Tanto quanto basta a far concludere che tra i giovani e i meno giovani esiste un gap tecnologico che è impossibile colmare. Ma è davvero così? Non per il manager della EY, Martin Fiore, secondo cui occorre solo far comprendere ai lavoratori più scettici, riottosi e “stagionati” quanto possa essere utile e conveniente ricorrere alle nuove tecnologie in ufficio. Ma attenzione: non tutti apprendono allo stesso modo e per questo occorre mettere a punto strategie di “training” differenti, tarate sulle diverse fasce di età e sulle specifiche attitudini personali. I Millennials, ad esempio, tendono ad imparare di più e più velocemente, quando vengono inseriti in classi interattive; mentre i Baby Boomers preferiscono l’apprendimento individuale. Sono differenze di cui chi gestisce un’azienda non può non tenere conto, se non vuole che buona parte della sua forza lavoro rischi di restare indietro e continui a sbuffare (e a sudare freddo), ogni volta che deve approcciarsi a qualcosa di nuovo.

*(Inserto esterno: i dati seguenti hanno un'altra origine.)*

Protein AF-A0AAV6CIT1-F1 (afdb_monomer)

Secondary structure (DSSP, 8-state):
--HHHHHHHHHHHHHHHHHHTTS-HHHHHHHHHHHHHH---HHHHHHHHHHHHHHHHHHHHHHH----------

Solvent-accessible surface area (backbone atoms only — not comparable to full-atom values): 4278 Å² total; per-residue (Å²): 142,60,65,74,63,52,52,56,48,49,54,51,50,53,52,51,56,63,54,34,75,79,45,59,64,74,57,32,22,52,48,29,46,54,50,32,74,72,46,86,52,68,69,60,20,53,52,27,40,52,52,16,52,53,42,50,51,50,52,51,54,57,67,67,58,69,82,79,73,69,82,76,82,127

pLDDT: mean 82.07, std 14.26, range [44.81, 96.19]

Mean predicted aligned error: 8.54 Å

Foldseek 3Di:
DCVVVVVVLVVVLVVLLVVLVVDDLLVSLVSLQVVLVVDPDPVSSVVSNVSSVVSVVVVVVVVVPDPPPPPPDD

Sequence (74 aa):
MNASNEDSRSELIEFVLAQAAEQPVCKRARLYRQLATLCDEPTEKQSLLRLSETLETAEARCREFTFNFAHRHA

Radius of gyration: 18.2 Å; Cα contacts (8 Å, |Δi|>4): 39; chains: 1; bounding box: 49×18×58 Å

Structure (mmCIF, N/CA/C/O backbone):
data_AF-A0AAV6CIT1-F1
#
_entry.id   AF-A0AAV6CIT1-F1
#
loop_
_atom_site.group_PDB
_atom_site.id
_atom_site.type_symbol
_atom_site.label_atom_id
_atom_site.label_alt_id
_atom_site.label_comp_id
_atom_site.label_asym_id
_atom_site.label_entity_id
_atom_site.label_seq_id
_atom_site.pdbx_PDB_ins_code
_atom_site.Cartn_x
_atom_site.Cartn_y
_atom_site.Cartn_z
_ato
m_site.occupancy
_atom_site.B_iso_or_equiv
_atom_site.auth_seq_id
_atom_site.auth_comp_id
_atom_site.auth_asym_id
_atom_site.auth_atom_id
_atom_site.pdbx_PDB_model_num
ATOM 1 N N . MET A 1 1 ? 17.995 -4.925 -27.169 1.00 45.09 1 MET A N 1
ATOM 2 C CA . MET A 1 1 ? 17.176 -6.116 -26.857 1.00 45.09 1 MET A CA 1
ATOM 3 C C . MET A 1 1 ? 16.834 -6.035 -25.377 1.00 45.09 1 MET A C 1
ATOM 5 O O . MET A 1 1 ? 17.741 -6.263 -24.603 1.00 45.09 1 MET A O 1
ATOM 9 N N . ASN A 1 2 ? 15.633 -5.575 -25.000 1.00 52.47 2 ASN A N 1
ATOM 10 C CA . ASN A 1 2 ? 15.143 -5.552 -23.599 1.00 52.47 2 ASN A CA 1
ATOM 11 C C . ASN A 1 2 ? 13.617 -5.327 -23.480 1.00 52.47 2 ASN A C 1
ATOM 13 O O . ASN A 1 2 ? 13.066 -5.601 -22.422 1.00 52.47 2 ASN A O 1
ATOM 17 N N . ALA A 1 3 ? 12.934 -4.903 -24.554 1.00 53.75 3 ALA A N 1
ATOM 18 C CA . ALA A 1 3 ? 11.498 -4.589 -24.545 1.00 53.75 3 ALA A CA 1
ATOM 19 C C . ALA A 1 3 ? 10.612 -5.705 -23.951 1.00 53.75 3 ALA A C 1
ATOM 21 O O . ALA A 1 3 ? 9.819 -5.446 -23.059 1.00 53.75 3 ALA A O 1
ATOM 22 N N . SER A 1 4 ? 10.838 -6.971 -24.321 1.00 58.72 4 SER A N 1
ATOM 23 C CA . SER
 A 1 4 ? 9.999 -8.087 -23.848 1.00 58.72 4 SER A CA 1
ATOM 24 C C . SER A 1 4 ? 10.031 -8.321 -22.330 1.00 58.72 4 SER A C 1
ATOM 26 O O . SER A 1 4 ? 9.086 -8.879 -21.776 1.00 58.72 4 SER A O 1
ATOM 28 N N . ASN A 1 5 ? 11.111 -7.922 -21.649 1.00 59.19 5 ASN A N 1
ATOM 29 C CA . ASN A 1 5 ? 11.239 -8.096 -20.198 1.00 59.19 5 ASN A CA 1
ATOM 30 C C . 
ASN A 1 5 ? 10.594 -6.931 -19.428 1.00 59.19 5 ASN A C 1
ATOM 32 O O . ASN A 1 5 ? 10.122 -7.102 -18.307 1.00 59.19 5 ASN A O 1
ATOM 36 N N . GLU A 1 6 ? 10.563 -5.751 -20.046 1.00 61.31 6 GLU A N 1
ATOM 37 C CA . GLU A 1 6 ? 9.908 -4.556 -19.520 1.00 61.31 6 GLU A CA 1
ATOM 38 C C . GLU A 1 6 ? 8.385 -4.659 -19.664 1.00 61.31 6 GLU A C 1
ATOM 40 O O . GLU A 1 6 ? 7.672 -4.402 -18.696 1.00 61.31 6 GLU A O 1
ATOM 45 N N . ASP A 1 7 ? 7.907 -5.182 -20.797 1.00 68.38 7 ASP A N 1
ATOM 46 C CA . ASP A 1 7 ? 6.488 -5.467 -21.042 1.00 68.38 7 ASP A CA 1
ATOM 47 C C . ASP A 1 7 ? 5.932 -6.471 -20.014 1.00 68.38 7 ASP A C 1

A ciascuno il suo apprendimento

L’essenziale è far comprendere a chi non è nato e cresciuto in tempi di modem e wi-fi che la tecnologia non è un nemico da schivare e combattere, ma un alleato da scoprire e valorizzare. In che modo? Come già detto, esistono varie possibilità. C’è chi impara ad approcciarsi alle nuove tecnologie di cui può usufruire al lavoro visionando video su internet (i famosi tutorial), chi lo fa partecipando a lezioni di gruppo (nel corso delle quali può porre domande all’insegnante ed interagire con gli altri allievi), chi ci riesce rapportandosi individualmente col formatore incaricato di spiegargli come utilizzare un programma nuovo e chi, infine, riesce ad imparare ascoltando audio-lezioni negli spazi di tempo disponibili (lungo il tragitto casa-lavoro, mentre prepara la cena ecc…). Dando alla gente la possibilità di avvicinarsi a ciò che percepisce come distante e ostile nei tempi e nei modi che le sono più congeniali, il gap generazionale potrà essere superato. A discapito degli stereotipi che si sono sedimentati nel tempo. Cosa vuol dire in termini pratici? Che anche un dipendente sessantacinquenne (che conta gli anni che lo separano dalla pensione) può diventare uno “smanettone” professionista, capace di sfruttare al meglio gli strumenti digitali di cui, fino a poco tempo fa, diffidava profondamente. La possibilità di inglobare nel suo know-how competenze del tutto nuove gli procurerà soddisfazioni inaspettate e lo trasformerà in una risorsa più motivata, fiduciosa di sé e produttiva.

E chi lo ha detto che l’età può costituire un ostacolo all’apprendimento di nuovi codici e linguaggi? Col giusto spirito e la giusta metodologia, anche i lavoratori “diversamente giovani” possono approcciarsi in maniera vincente alle nuove tecnologie, fornendo un modello importante alle “giovani leve” che spesso difettano di auto-critica ed umiltà. Chi non smette mai di mettersi in gioco e va alla ricerca delle chiavi che servono ad aprire le porte rimaste chiuse dimostra di avere un’apertura mentale da far invidia a un ventenne, che lo porterà ad agguantare continui successi anche “da grande”.